-- RECORDS PROVIDED --
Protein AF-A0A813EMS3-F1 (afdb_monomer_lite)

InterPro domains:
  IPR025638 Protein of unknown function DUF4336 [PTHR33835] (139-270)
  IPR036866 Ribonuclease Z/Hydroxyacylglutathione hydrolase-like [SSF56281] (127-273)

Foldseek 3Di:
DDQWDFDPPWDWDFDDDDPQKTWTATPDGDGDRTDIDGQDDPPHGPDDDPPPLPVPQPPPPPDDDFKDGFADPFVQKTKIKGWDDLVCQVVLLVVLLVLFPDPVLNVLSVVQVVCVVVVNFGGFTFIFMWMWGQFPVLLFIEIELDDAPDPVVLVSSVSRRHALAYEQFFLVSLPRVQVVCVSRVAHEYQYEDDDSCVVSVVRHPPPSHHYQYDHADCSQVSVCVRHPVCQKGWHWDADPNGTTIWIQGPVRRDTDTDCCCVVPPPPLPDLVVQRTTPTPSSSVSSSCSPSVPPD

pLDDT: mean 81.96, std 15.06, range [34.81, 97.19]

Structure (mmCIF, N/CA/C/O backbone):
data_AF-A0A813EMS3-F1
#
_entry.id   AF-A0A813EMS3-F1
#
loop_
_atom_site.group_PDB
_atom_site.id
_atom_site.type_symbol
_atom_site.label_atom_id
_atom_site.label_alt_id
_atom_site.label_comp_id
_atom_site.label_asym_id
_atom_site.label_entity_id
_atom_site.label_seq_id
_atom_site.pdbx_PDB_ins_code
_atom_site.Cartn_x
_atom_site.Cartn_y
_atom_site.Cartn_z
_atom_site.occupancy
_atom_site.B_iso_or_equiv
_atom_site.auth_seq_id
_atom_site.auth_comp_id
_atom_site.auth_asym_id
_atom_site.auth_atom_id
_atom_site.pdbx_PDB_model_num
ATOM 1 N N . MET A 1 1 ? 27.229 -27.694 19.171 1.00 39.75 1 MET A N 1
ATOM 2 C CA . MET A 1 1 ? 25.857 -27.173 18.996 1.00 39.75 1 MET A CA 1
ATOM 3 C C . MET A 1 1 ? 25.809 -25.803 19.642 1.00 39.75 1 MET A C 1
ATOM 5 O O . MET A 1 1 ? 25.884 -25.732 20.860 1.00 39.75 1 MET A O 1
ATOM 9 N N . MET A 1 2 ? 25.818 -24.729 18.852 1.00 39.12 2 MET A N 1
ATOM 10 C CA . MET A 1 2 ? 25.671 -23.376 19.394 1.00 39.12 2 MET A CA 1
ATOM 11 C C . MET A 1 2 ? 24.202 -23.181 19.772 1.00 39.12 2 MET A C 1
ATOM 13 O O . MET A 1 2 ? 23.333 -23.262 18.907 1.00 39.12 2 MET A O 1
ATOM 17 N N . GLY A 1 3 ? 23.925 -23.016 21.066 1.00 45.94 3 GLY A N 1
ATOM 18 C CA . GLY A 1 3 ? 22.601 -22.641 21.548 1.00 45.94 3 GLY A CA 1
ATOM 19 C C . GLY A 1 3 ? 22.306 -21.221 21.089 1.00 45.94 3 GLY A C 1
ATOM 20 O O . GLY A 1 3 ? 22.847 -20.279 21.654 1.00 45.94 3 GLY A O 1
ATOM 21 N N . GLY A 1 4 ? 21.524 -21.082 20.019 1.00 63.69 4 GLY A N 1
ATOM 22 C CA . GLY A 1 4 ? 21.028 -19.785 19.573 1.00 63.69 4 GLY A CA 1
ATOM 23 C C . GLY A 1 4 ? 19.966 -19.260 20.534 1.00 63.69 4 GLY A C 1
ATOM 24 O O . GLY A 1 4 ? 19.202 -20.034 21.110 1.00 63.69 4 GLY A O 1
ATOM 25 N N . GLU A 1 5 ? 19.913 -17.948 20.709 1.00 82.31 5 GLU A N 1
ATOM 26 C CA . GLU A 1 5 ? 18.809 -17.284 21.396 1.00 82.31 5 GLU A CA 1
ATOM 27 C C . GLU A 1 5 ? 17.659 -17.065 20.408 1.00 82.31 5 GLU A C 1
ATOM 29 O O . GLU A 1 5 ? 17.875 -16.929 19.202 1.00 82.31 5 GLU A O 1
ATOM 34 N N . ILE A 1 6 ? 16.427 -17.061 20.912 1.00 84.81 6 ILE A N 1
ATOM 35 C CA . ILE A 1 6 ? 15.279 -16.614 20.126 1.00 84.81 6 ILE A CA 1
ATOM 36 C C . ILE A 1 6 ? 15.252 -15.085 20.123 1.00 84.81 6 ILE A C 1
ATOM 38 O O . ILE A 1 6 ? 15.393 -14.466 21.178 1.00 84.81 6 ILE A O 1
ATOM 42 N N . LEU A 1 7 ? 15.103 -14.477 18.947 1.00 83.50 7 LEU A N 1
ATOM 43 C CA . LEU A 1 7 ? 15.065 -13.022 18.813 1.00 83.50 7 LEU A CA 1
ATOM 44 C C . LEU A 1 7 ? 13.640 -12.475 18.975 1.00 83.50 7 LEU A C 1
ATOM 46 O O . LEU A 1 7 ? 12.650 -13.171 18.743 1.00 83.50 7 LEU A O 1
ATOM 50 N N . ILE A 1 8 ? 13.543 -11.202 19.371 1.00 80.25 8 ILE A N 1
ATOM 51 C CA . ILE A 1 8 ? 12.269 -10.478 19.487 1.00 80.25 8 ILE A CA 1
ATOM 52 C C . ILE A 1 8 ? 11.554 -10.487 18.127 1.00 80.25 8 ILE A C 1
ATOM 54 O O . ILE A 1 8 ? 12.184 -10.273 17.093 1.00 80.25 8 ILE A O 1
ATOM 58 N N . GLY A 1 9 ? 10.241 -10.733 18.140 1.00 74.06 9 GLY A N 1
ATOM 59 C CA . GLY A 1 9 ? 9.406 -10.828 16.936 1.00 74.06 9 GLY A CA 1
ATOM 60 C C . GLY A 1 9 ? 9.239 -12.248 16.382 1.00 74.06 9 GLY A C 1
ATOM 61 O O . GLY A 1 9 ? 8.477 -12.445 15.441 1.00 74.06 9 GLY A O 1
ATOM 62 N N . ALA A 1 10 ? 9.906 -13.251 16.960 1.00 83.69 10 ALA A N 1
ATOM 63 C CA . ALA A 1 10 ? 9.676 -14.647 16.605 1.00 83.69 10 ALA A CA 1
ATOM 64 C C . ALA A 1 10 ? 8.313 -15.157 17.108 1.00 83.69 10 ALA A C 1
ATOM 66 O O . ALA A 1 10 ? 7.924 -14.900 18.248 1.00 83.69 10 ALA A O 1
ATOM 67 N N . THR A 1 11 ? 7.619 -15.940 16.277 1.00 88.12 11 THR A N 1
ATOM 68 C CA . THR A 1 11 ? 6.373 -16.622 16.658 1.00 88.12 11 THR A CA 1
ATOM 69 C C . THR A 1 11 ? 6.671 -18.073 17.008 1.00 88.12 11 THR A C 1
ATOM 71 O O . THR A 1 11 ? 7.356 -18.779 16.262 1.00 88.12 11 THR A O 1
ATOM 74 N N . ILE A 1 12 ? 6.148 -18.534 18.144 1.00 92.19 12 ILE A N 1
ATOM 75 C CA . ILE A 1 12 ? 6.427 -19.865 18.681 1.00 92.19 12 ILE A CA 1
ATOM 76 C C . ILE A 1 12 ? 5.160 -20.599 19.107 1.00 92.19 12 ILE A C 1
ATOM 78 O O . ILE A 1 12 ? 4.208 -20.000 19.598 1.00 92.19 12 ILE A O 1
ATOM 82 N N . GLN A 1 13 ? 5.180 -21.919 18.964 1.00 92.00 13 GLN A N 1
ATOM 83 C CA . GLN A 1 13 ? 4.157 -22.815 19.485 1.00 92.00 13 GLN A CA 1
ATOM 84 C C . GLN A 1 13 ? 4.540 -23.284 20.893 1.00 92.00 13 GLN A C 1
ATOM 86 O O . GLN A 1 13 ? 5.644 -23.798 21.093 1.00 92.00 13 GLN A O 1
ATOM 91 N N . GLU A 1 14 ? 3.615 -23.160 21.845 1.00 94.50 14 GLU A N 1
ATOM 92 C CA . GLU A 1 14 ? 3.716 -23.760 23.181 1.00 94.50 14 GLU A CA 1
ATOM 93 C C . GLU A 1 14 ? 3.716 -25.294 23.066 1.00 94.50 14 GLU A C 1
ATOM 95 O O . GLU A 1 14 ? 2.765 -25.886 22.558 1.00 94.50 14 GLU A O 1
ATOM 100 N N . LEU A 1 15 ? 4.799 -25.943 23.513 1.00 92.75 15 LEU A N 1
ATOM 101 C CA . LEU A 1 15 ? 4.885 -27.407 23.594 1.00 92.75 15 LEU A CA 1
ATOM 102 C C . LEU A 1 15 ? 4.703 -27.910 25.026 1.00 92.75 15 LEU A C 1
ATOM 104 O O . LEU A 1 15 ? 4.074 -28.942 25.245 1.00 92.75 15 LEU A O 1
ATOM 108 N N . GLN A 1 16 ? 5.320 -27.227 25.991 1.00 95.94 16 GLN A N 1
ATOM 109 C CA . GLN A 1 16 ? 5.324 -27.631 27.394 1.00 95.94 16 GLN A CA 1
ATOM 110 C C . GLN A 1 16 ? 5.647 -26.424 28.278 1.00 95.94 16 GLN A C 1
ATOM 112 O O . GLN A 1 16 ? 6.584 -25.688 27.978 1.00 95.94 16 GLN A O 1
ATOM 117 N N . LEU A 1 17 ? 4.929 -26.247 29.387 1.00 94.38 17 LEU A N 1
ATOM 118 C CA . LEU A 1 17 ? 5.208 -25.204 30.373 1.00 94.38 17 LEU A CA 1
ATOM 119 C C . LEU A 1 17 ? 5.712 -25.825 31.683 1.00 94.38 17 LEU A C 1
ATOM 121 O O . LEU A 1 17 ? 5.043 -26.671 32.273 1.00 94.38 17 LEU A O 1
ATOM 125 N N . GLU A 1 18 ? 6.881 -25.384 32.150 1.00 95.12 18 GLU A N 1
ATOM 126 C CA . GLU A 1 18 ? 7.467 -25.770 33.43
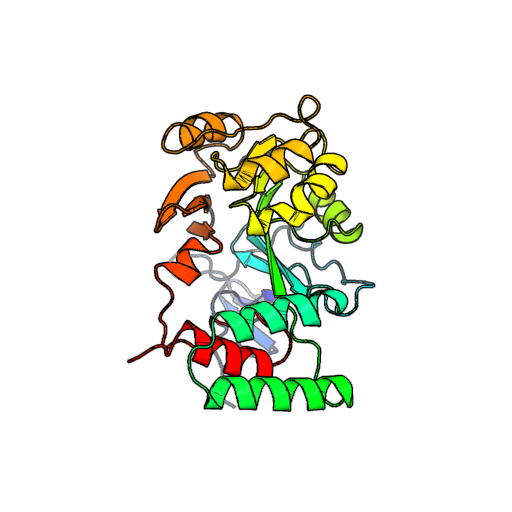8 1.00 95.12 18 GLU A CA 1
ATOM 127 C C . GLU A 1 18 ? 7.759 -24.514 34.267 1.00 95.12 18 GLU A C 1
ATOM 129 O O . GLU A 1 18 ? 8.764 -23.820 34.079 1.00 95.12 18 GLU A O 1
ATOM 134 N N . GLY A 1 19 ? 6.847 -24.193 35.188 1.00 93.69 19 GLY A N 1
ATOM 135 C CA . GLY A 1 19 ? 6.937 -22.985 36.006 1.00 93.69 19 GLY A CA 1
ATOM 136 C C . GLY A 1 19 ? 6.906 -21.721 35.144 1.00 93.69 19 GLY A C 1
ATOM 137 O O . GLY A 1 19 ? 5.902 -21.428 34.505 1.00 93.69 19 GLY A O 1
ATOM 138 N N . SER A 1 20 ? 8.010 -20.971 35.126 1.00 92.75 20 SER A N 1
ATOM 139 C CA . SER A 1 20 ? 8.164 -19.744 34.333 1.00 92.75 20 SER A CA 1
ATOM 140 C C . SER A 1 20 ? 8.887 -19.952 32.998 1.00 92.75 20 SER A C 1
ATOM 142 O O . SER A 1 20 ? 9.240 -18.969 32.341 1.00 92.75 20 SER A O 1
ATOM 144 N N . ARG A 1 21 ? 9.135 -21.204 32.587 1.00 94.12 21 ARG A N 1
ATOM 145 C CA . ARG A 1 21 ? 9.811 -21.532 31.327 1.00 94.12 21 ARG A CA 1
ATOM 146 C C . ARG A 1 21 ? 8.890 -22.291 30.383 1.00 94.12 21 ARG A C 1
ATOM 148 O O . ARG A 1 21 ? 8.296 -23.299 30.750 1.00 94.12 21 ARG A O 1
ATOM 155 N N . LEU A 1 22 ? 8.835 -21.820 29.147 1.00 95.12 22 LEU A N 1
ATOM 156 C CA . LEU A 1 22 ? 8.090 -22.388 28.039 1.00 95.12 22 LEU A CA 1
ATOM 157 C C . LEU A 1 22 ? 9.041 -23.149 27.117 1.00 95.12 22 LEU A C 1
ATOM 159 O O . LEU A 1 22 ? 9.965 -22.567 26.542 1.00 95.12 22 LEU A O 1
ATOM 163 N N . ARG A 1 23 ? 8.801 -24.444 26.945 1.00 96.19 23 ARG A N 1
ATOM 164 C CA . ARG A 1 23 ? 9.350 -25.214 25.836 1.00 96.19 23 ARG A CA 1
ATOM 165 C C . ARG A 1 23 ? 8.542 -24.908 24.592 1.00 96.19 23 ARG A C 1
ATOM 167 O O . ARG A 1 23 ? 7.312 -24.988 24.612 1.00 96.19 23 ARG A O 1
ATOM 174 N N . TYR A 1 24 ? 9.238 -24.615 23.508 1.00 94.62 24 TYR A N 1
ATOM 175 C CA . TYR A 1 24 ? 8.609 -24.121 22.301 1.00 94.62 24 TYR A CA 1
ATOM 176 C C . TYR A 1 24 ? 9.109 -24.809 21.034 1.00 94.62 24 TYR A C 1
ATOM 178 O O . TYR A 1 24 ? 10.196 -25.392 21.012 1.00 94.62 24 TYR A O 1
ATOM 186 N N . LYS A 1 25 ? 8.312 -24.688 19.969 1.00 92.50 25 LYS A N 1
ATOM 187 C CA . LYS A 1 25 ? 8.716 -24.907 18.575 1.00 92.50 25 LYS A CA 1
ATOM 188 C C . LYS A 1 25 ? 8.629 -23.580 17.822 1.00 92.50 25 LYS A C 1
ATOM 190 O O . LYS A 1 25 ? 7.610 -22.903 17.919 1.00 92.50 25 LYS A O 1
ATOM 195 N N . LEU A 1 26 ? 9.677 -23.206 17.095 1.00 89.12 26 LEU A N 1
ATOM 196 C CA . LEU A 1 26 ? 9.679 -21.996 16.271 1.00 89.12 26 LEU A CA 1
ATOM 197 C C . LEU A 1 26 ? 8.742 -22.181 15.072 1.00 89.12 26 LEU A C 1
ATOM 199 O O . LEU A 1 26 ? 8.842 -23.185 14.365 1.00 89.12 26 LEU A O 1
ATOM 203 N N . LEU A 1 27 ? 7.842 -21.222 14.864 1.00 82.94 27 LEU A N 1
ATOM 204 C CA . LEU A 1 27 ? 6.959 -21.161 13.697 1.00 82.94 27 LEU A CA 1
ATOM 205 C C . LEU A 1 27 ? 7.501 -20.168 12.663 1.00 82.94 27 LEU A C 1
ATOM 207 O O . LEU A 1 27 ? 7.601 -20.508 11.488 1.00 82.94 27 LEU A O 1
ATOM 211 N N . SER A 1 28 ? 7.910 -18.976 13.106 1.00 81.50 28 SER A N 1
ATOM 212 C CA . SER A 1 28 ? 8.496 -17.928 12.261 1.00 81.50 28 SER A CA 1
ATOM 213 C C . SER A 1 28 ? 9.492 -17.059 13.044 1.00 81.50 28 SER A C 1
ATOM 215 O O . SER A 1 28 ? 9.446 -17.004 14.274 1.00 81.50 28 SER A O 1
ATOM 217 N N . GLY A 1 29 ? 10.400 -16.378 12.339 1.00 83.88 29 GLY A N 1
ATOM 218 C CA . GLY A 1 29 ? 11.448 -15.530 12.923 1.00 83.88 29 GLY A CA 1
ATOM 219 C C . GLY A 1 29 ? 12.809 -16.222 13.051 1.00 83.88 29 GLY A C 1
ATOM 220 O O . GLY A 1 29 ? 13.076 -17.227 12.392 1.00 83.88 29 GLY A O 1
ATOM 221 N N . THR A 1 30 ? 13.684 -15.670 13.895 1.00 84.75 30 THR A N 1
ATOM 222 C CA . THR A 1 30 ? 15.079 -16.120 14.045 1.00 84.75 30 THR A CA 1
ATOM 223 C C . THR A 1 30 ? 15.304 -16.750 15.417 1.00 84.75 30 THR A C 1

-- WHAT THE TASK ASKS --
Your task is to restate, word for word, only those lines above that fall between the line holding "ATOM 144 N N" and the line holding "ATOM 211 N N", inclusive.

-- RESPONSE BELOW --
ATOM 144 N N . ARG A 1 21 ? 9.135 -21.204 32.587 1.00 94.12 21 ARG A N 1
ATOM 145 C CA . ARG A 1 21 ? 9.811 -21.532 31.327 1.00 94.12 21 ARG A CA 1
ATOM 146 C C . ARG A 1 21 ? 8.890 -22.291 30.383 1.00 94.12 21 ARG A C 1
ATOM 148 O O . ARG A 1 21 ? 8.296 -23.299 30.750 1.00 94.12 21 ARG A O 1
ATOM 155 N N . LEU A 1 22 ? 8.835 -21.820 29.147 1.00 95.12 22 LEU A N 1
ATOM 156 C CA . LEU A 1 22 ? 8.090 -22.388 28.039 1.00 95.12 22 LEU A CA 1
ATOM 157 C C . LEU A 1 22 ? 9.041 -23.149 27.117 1.00 95.12 22 LEU A C 1
ATOM 159 O O . LEU A 1 22 ? 9.965 -22.567 26.542 1.00 95.12 22 LEU A O 1
ATOM 163 N N . ARG A 1 23 ? 8.801 -24.444 26.945 1.00 96.19 23 ARG A N 1
ATOM 164 C CA . ARG A 1 23 ? 9.350 -25.214 25.836 1.00 96.19 23 ARG A CA 1
ATOM 165 C C . ARG A 1 23 ? 8.542 -24.908 24.592 1.00 96.19 23 ARG A C 1
ATOM 167 O O . ARG A 1 23 ? 7.312 -24.988 24.612 1.00 96.19 23 ARG A O 1
ATOM 174 N N . TYR A 1 24 ? 9.238 -24.615 23.508 1.00 94.62 24 TYR A N 1
ATOM 175 C CA . TYR A 1 24 ? 8.609 -24.121 22.301 1.00 94.62 24 TYR A CA 1
ATOM 176 C C . TYR A 1 24 ? 9.109 -24.809 21.034 1.00 94.62 24 TYR A C 1
ATOM 178 O O . TYR A 1 24 ? 10.196 -25.392 21.012 1.00 94.62 24 TYR A O 1
ATOM 186 N N . LYS A 1 25 ? 8.312 -24.688 19.969 1.00 92.50 25 LYS A N 1
ATOM 187 C CA . LYS A 1 25 ? 8.716 -24.907 18.575 1.00 92.50 25 LYS A CA 1
ATOM 188 C C . LYS A 1 25 ? 8.629 -23.580 17.822 1.00 92.50 25 LYS A C 1
ATOM 190 O O . LYS A 1 25 ? 7.610 -22.903 17.919 1.00 92.50 25 LYS A O 1
ATOM 195 N N . LEU A 1 26 ? 9.677 -23.206 17.095 1.00 89.12 26 LEU A N 1
ATOM 196 C CA . LEU A 1 26 ? 9.679 -21.996 16.271 1.00 89.12 26 LEU A CA 1
ATOM 197 C C . LEU A 1 26 ? 8.742 -22.181 15.072 1.00 89.12 26 LEU A C 1
ATOM 199 O O . LEU A 1 26 ? 8.842 -23.185 14.365 1.00 89.12 26 LEU A O 1
ATOM 203 N N . LEU A 1 27 ? 7.842 -21.222 14.864 1.00 82.94 27 LEU A N 1
ATOM 204 C CA . LEU A 1 27 ? 6.959 -21.161 13.697 1.00 82.94 27 LEU A CA 1
ATOM 205 C C . LEU A 1 27 ? 7.501 -20.168 12.663 1.00 82.94 27 LEU A C 1
ATOM 207 O O . LEU A 1 27 ? 7.601 -20.508 11.488 1.00 82.94 27 LEU A O 1
ATOM 211 N N . SER A 1 28 ? 7.910 -18.976 13.106 1.00 81.50 28 SER A N 1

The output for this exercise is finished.